Summary: slurmd can't find memory cgroup controller inspite of being enabled
Product: Slurm Reporter: foufou33
Component: OtherAssignee: Jacob Jenson <jacob>
Status: RESOLVED INVALID QA Contact:
Severity: 6 - No support contract    
Priority: --- CC: foufou33
Version: 22.05.5   
Hardware: Linux   
OS: Linux   
Site: -Other- Alineos Sites: ---
Atos/Eviden Sites: --- Confidential Site: ---
Coreweave sites: --- Cray Sites: ---
DS9 clusters: --- HPCnow Sites: ---
HPE Sites: --- IBM Sites: ---
NOAA SIte: --- NoveTech Sites: ---
Nvidia HWinf-CS Sites: --- OCF Sites: ---
Recursion Pharma Sites: --- SFW Sites: ---
SNIC sites: --- Linux Distro: ---
Machine Name: CLE Version:
Version Fixed: Target Release: ---
DevPrio: --- Emory-Cloud Sites: ---
Attachments: patch to add debug output
more log
patch

Description foufou33 2022-10-28 22:44:22 MDT
Created attachment 27517 [details]
patch to add debug output

I was playing around with slurm 22.05.5.1 and cgroupv2 when I noticed that slurmd complained about the memory cgroup not being enabled:

as shown here:

[2022-10-28T23:22:09.434] error: Controller memory is not enabled!
[2022-10-28T23:22:09.434] Resource spec: Reserved abstract CPU IDs: 60-63
[2022-10-28T23:22:09.434] Resource spec: Reserved machine CPU IDs: 30-31,62-63
[2022-10-28T23:22:09.434] error: memory cgroup controller is not available.
[2022-10-28T23:22:09.434] error: Resource spec: unable to initialize system memory cgroup
[2022-10-28T23:22:09.434] error: Resource spec: system cgroup memory limit disabled
[2022-10-28T23:22:09.442] cred/munge: init: Munge credential signature plugin loaded
 

# cat /sys/fs/cgroup/cgroup.controllers 
cpuset cpu io memory
#

I added few debug statements in  _get_controllers (src/plugins/cgroup/v2/cgroup_v2.c, attached patch) 


the --partial-- result:

[2022-10-29T00:14:37.275] debug2: cgroup/v2: _get_controllers: _get_controllers: controller: (cpu) not found
[2022-10-29T00:14:37.275] debug2: cgroup/v2: _get_controllers: _get_controllers: trying controller: (memory
)
[2022-10-29T00:14:37.275] debug2: cgroup/v2: _get_controllers: _get_controllers: comparing with: (freezer)
[2022-10-29T00:14:37.275] debug2: cgroup/v2: _get_controllers: _get_controllers: controller: (freezer) not found
[2022-10-29T00:14:37.275] debug2: cgroup/v2: _get_controllers: _get_controllers: comparing with: (cpuset)

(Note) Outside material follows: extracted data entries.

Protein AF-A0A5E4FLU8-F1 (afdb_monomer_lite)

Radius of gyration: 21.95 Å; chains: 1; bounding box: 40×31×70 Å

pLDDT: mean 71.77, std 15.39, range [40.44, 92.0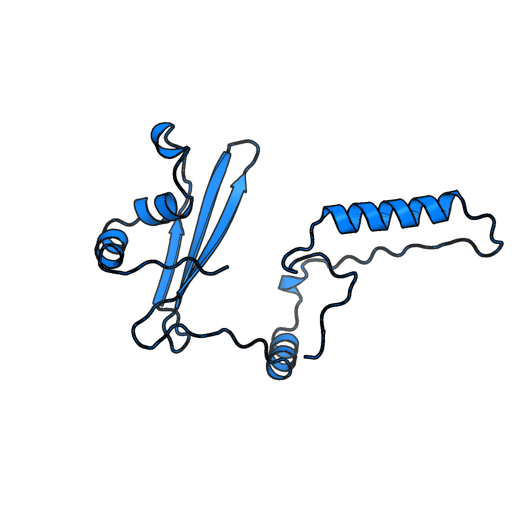6]

Secondary structure (DSSP, 8-state):
----S-TT--TT-TT--HHHHHHHHHHHHHHHHH---SS---------TTGGGG--HHHHHHHHHTS-----PPPTT--EEEEEEEE-TTT--EEEEEEEE-TT--EEEEEEEEEE---GGGTTS-HHHHHHHT-HHHHHHHTTSPP----

Organism: Prunus dulcis (NCBI:txid3755)

Foldseek 3Di:
DDPPDDPPPQPPDPPRDPVSVVVVVVVVVVCQVPDPDPDHDDDDDDDDDPVVVPDPVVVVVVVVVVPPPDDQFDPAVDKDKDKDWDADPVQRWIWMKIWIAHRVGDTDDIQTDDTPPPPVVCPPPDVVVSSLVVCVPVVVVCVPPDDDDDD

Structure (mmCIF, N/CA/C/O backbone):
data_AF-A0A5E4FLU8-F1
#
_entry.id   AF-A0A5E4FLU8-F1
#
loop_
_atom_site.group_PDB
_atom_site.id
_atom_site.type_symbol
_atom_site.label_atom_id
_atom_site.label_alt_id
_atom_site.label_comp_id
_atom_site.label_asym_id
_atom_site.label_entity_id
_atom_site.label_seq_id
_atom_site.pdbx_PDB_ins_code
_atom_site.Cartn_x
_atom_site.Cartn_y
_atom_site.Cartn_z
_atom_site.occupancy
_atom_site.B_iso_or_equiv
_atom_site.auth_seq_id
_atom_site.auth_comp_id
_atom_site.auth_asym_id
_atom_site.auth_atom_id
_atom_site.pdbx_PDB_model_num
ATOM 1 N N . MET A 1 1 ? -13.659 -15.680 -7.305 1.00 40.44 1 MET A N 1
ATOM 2 C CA . MET A 1 1 ? -13.366 -14.323 -6.788 1.00 40.44 1 MET A CA 1
ATOM 3 C C . MET A 1 1 ? -12.705 -13.541 -7.918 1.00 40.44 1 MET A C 1
ATOM 5 O O . MET A 1 1 ? -11.743 -14.045 -8.479 1.00 40.44 1 MET A O 1
ATOM 9 N N . ILE A 1 2 ? -13.256 -12.401 -8.346 1.00 45.75 2 ILE A N 1
ATOM 10 C CA . ILE A 1 2 ? -12.712 -11.654 -9.497 1.00 45.75 2 ILE A CA 1
ATOM 11 C C . ILE A 1 2 ? -11.398 -10.992 -9.066 1.00 45.75 2 ILE A C 1
ATOM 13 O O . ILE A 1 2 ? -11.404 -10.102 -8.218 1.00 45.75 2 ILE A O 1
ATOM 17 N N . GLN A 1 3 ? -10.276 -11.428 -9.639 1.00 58.78 3 GLN A N 1
ATOM 18 C CA . GLN A 1 3 ? -8.960 -10.842 -9.395 1.00 58.78 3 GLN A CA 1
ATOM 19 C C . GLN A 1 3 ? -8.878 -9.483 -10.106 1.00 58.78 3 GLN A C 1
ATOM 21 O O . GLN A 1 3 ? -8.606 -9.404 -11.298 1.00 58.78 3 GLN A O 1
ATOM 26 N N . ARG A 1 4 ? -9.169 -8.401 -9.373 1.00 72.12 4 ARG A N 1
ATOM 27 C CA . ARG A 1 4 ? -9.164 -7.016 -9.893 1.00 72.12 4 ARG A CA 1
ATOM 28 C C . ARG A 1 4 ? -7.778 -6.349 -9.867 1.00 72.12 4 ARG A C 1
ATOM 30 O O . ARG A 1 4 ? -7.653 -5.200 -10.272 1.00 72.12 4 ARG A O 1
ATOM 37 N N . ILE A 1 5 ? -6.748 -7.052 -9.389 1.00 81.00 5 ILE A N 1
ATOM 38 C CA . ILE A 1 5 ? -5.366 -6.560 -9.308 1.00 81.00 5 ILE A CA 1
ATOM 39 C C . ILE A 1 5 ? -4.587 -7.096 -10.509 1.00 81.00 5 ILE A C 1
ATOM 41 O O . ILE A 1 5 ? -4.459 -8.311 -10.666 1.00 81.00 5 ILE A O 1
ATOM 45 N N . SER A 1 6 ? -4.036 -6.194 -11.327 1.00 84.56 6 SER A N 1
ATOM 46 C CA . SER A 1 6 ? -3.186 -6.574 -12.462 1.00 84.56 6 SER A CA 1
ATOM 47 C C . SER A 1 6 ? -2.005 -7.434 -11.991 1.00 84.56 6 SER A C 1
ATOM 49 O O . SER A 1 6 ? -1.416 -7.110 -10.957 1.00 84.56 6 SER A O 1
ATOM 51 N N . PRO A 1 7 ? -1.596 -8.488 -12.721 1.00 84.12 7 PRO A N 1
ATOM 52 C CA . PRO A 1 7 ? -0.403 -9.275 -12.392 1.00 84.12 7 PRO A CA 1
ATOM 53 C C . PRO A 1 7 ? 0.861 -8.423 -12.226 1.00 84.12 7 PRO A C 1
ATOM 55 O O . PRO A 1 7 ? 1.689 -8.720 -11.373 1.00 84.12 7 PRO A O 1
ATOM 58 N N . ASN A 1 8 ? 0.948 -7.311 -12.961 1.00 83.44 8 ASN A N 1
ATOM 59 C CA . ASN A 1 8 ? 2.112 -6.424 -12.975 1.00 83.44 8 ASN A CA 1
ATOM 60 C C . ASN A 1 8 ? 1.993 -5.249 -11.983 1.00 83.44 8 ASN A C 1
ATOM 62 O O . ASN A 1 8 ? 2.861 -4.382 -11.945 1.00 83.44 8 ASN A O 1
ATOM 66 N N . GLN A 1 9 ? 0.916 -5.170 -11.191 1.00 84.62 9 GLN A N 1
ATOM 67 C CA . GLN A 1 9 ? 0.775 -4.142 -10.158 1.00 84.62 9 GLN A CA 1
ATOM 68 C C . GLN A 1 9 ? 1.503 -4.573 -8.883 1.00 84.62 9 GLN A C 1
ATOM 70 O O . GLN A 1 9 ? 1.000 -5.388 -8.118 1.00 84.62 9 GLN A O 1
ATOM 75 N N . VAL A 1 10 ? 2.688 -4.029 -8.642 1.00 84.81 10 VAL A N 1
ATOM 76 C CA . VAL A 1 10 ? 3.531 -4.446 -7.509 1.00 84.81 10 VAL A CA 1
ATOM 77 C C . VAL A 1 10 ? 3.287 -3.606 -6.253 1.00 84.81 10 VAL A C 1
ATOM 79 O O . VAL A 1 10 ? 3.207 -4.144 -5.153 1.00 84.81 10 VAL A O 1
ATOM 82 N N . ASN A 1 11 ? 3.130 -2.289 -6.398 1.00 80.38 11 ASN A N 1
ATOM 83 C CA . ASN A 1 11 ? 2.991 -1.397 -5.246 1.00 80.38 11 ASN A CA 1
ATOM 84 C C . ASN A 1 11 ? 1.647 -1.599 -4.533 1.00 80.38 11 ASN A C 1
ATOM 86 O O . ASN A 1 11 ? 0.607 -1.726 -5.182 1.00 80.38 11 ASN A O 1
ATOM 90 N N . PHE A 1 12 ? 1.682 -1.552 -3.197 1.00 81.50 12 PHE A N 1
ATOM 91 C CA . PHE A 1 12 ? 0.513 -1.668 -2.313 1.00 81.50 12 PHE A CA 1
ATOM 92 C C . PHE A 1 12 ? -0.257 -2.995 -2.437 1.00 81.50 12 PHE A C 1
ATOM 94 O O . PHE A 1 12 ? -1.439 -3.060 -2.104 1.00 81.50 12 PHE A O 1
ATOM 101 N N . VAL A 1 13 ? 0.401 -4.061 -2.907 1.00 82.38 13 VAL A N 1
ATOM 102 C CA . VAL A 1 13 ? -0.166 -5.413 -2.962 1.00 82.38 13 VAL A CA 1
ATOM 103 C C . VAL A 1 13 ? 0.620 -6.317 -2.011 1.00 82.38 13 VAL A C 1
ATOM 105 O O . VAL A 1 13 ? 1.841 -6.416 -2.154 1.00 82.38 13 VAL A O 1
ATOM 108 N N . PRO A 1 14 ? -0.038 -6.997 -1.053 1.00 79.69 14 PRO A N 1
ATOM 109 C CA . PRO A 1 14 ? 0.644 -7.927 -0.162 1.00 79.69 14 PRO A CA 1
ATOM 110 C C . PRO A 1 14 ? 1.443 -8.971 -0.944 1.00 79.69 14 PRO A C 1
ATOM 112 O O . PRO A 1 14 ? 0.966 -9.507 -1.947 1.00 79.69 14 PRO A O 1
ATOM 115 N N . ARG A 1 15 ? 2.645 -9.293 -0.450 1.00 83.75 15 ARG A N 1
ATOM 116 C CA . ARG A 1 15 ? 3.547 -10.308 -1.029 1.00 83.75 15 ARG A CA 1
ATOM 117 C C . ARG A 1 15 ? 4.077 -9.977 -2.437 1.00 83.75 15 ARG A C 1
ATOM 119 O O . ARG A 1 15 ? 4.531 -10.887 -3.124 1.00 83.75 15 ARG A O 1
ATOM 126 N N . ARG A 1 16 ? 4.034 -8.708 -2.860 1.00 84.75 16 ARG A N 1
ATOM 127 C CA . ARG A 1 16 ? 4.752 -8.192 -4.040 1.00 84.75 16 ARG A CA 1
ATOM 128 C C . ARG A 1 16 ? 5.761 -7.143 -3.592 1.00 84.75 16 ARG A C 1
ATOM 130 O O . ARG A 1 16 ? 5.451 -6.322 -2.729 1.00 84.75 16 ARG A O 1
ATOM 137 N N . TYR A 1 17 ? 6.964 -7.179 -4.151 1.00 85.62 17 TYR A N 1
ATOM 138 C CA . TYR A 1 17 ? 8.091 -6.384 -3.666 1.00 85.62 17 TYR A CA 1
ATOM 139 C C . TYR A 1 17 ? 8.608 -5.452 -4.754 1.00 85.62 17 TYR A C 1
ATOM 141 O O . TYR A 1 17 ? 8.611 -5.794 -5.929 1.00 85.62 17 TYR A O 1
ATOM 149 N N . ILE A 1 18 ? 9.118 -4.276 -4.377 1.00 85.50 18 ILE A N 1
ATOM 150 C CA . ILE A 1 18 ? 9.653 -3.291 -5.338 1.00 85.50 18 ILE A CA 1
ATOM 151 C C . ILE A 1 18 ? 10.745 -3.872 -6.255 1.00 85.50 18 ILE A C 1
ATOM 153 O O . ILE A 1 18 ? 10.905 -3.429 -7.392 1.00 85.50 18 ILE A O 1
ATOM 157 N N . THR A 1 19 ? 11.457 -4.897 -5.784 1.00 88.75 19 THR A N 1
ATOM 158 C CA . THR A 1 19 ? 12.440 -5.671 -6.550 1.00 88.75 19 THR A CA 1
ATOM 159 C C . THR A 1 19 ? 11.847 -6.306 -7.806 1.00 88.75 19 THR A C 1
ATOM 161 O O . THR A 1 19 ? 12.536 -6.378 -8.819 1.00 88.75 19 THR A O 1
ATOM 164 N N . ASP A 1 20 ? 10.567 -6.681 -7.787 1.00 85.62 20 ASP A N 1
ATOM 165 C CA . ASP A 1 20 ? 9.869 -7.268 -8.933 1.00 85.62 20 ASP A CA 1
ATOM 166 C C . ASP A 1 20 ? 9.769 -6.254 -10.086 1.00 85.62 20 ASP A C 1
ATOM 168 O O . ASP A 1 20 ? 10.058 -6.575 -11.238 1.00 85.62 20 ASP A O 1
ATOM 172 N N . ASN A 1 21 ? 9.464 -4.985 -9.779 1.00 87.25 21 ASN A N 1
ATOM 173 C CA . ASN A 1 21 ? 9.447 -3.907 -10.776 1.00 87.25 21 ASN A CA 1
ATOM 174 C C . ASN A 1 21 ? 10.839 -3.636 -11.360 1.00 87.25 21 ASN A C 1
ATOM 176 O O . ASN A 1 21 ? 10.959 -3.344 -12.550 1.00 87.25 21 ASN A O 1
ATOM 180 N N . ILE A 1 22 ? 11.885 -3.713 -10.529 1.00 89.19 22 ILE A N 1
ATOM 181 C CA . ILE A 1 22 ? 13.270 -3.527 -10.979 1.00 89.19 22 ILE A CA 1
ATOM 182 C C . ILE A 1 22 ? 13.639 -4.631 -11.972 1.00 89.19 22 ILE A C 1
ATOM 184 O O . ILE A 1 22 ? 14.170 -4.328 -13.040 1.00 89.19 22 ILE A O 1
ATOM 188 N N . LEU A 1 23 ? 13.305 -5.885 -11.659 1.00 90.38 23 LEU A N 1
ATOM 189 C CA . LEU A 1 23 ? 13.584 -7.026 -12.527 1.00 90.38 23 LEU A CA 1
ATOM 190 C C . LEU A 1 23 ? 12.845 -6.910 -13.869 1.00 90.38 23 LEU A C 1
ATOM 192 O O . LEU A 1 23 ? 13.461 -7.060 -14.924 1.00 90.38 23 LEU A O 1
ATOM 196 N N . ILE A 1 24 ? 11.555 -6.555 -13.841 1.00 88.06 24 ILE A N 1
ATOM 197 C CA . ILE A 1 24 ? 10.751 -6.328 -15.053 1.00 88.06 24 ILE A CA 1
ATOM 198 C C . ILE A 1 24 ? 11.365 -5.217 -15.915 1.00 88.06 24 ILE A C 1
ATOM 200 O O . ILE A 1 24 ? 11.501 -5.371 -17.130 1.00 88.06 24 ILE A O 1
ATOM 204 N N . ALA A 1 25 ? 11.768 -4.101 -15.303 1.00 89.31 25 ALA A N 1
ATOM 205 C CA . ALA A 1 25 ? 12.405 -3.004 -16.024 1.00 89.31 25 ALA A CA 1
ATOM 206 C C . ALA A 1 25 ? 13.746 -3.432 -16.643 1.00 89.31 25 ALA A C 1
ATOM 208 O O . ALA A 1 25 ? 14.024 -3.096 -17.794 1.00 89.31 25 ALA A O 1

it was trying to compare 'memory\n' (as read from /sys/fs/cgroup/cgroup.controllers)  with 'memory' (as stored in ctl_names)

the \n at the end  of the content of /sys/fs/cgroup/cgroup.controllers  should be removed/ignored
Comment 1 foufou33 2022-10-28 22:45:09 MDT
Created attachment 27518 [details]
more log

the rest of the log generated by my patch
Comment 2 foufou33 2022-11-03 00:45:18 MDT
Created attachment 27566 [details]
patch

adding '\n' to strtock delimiters seems to fix the problem.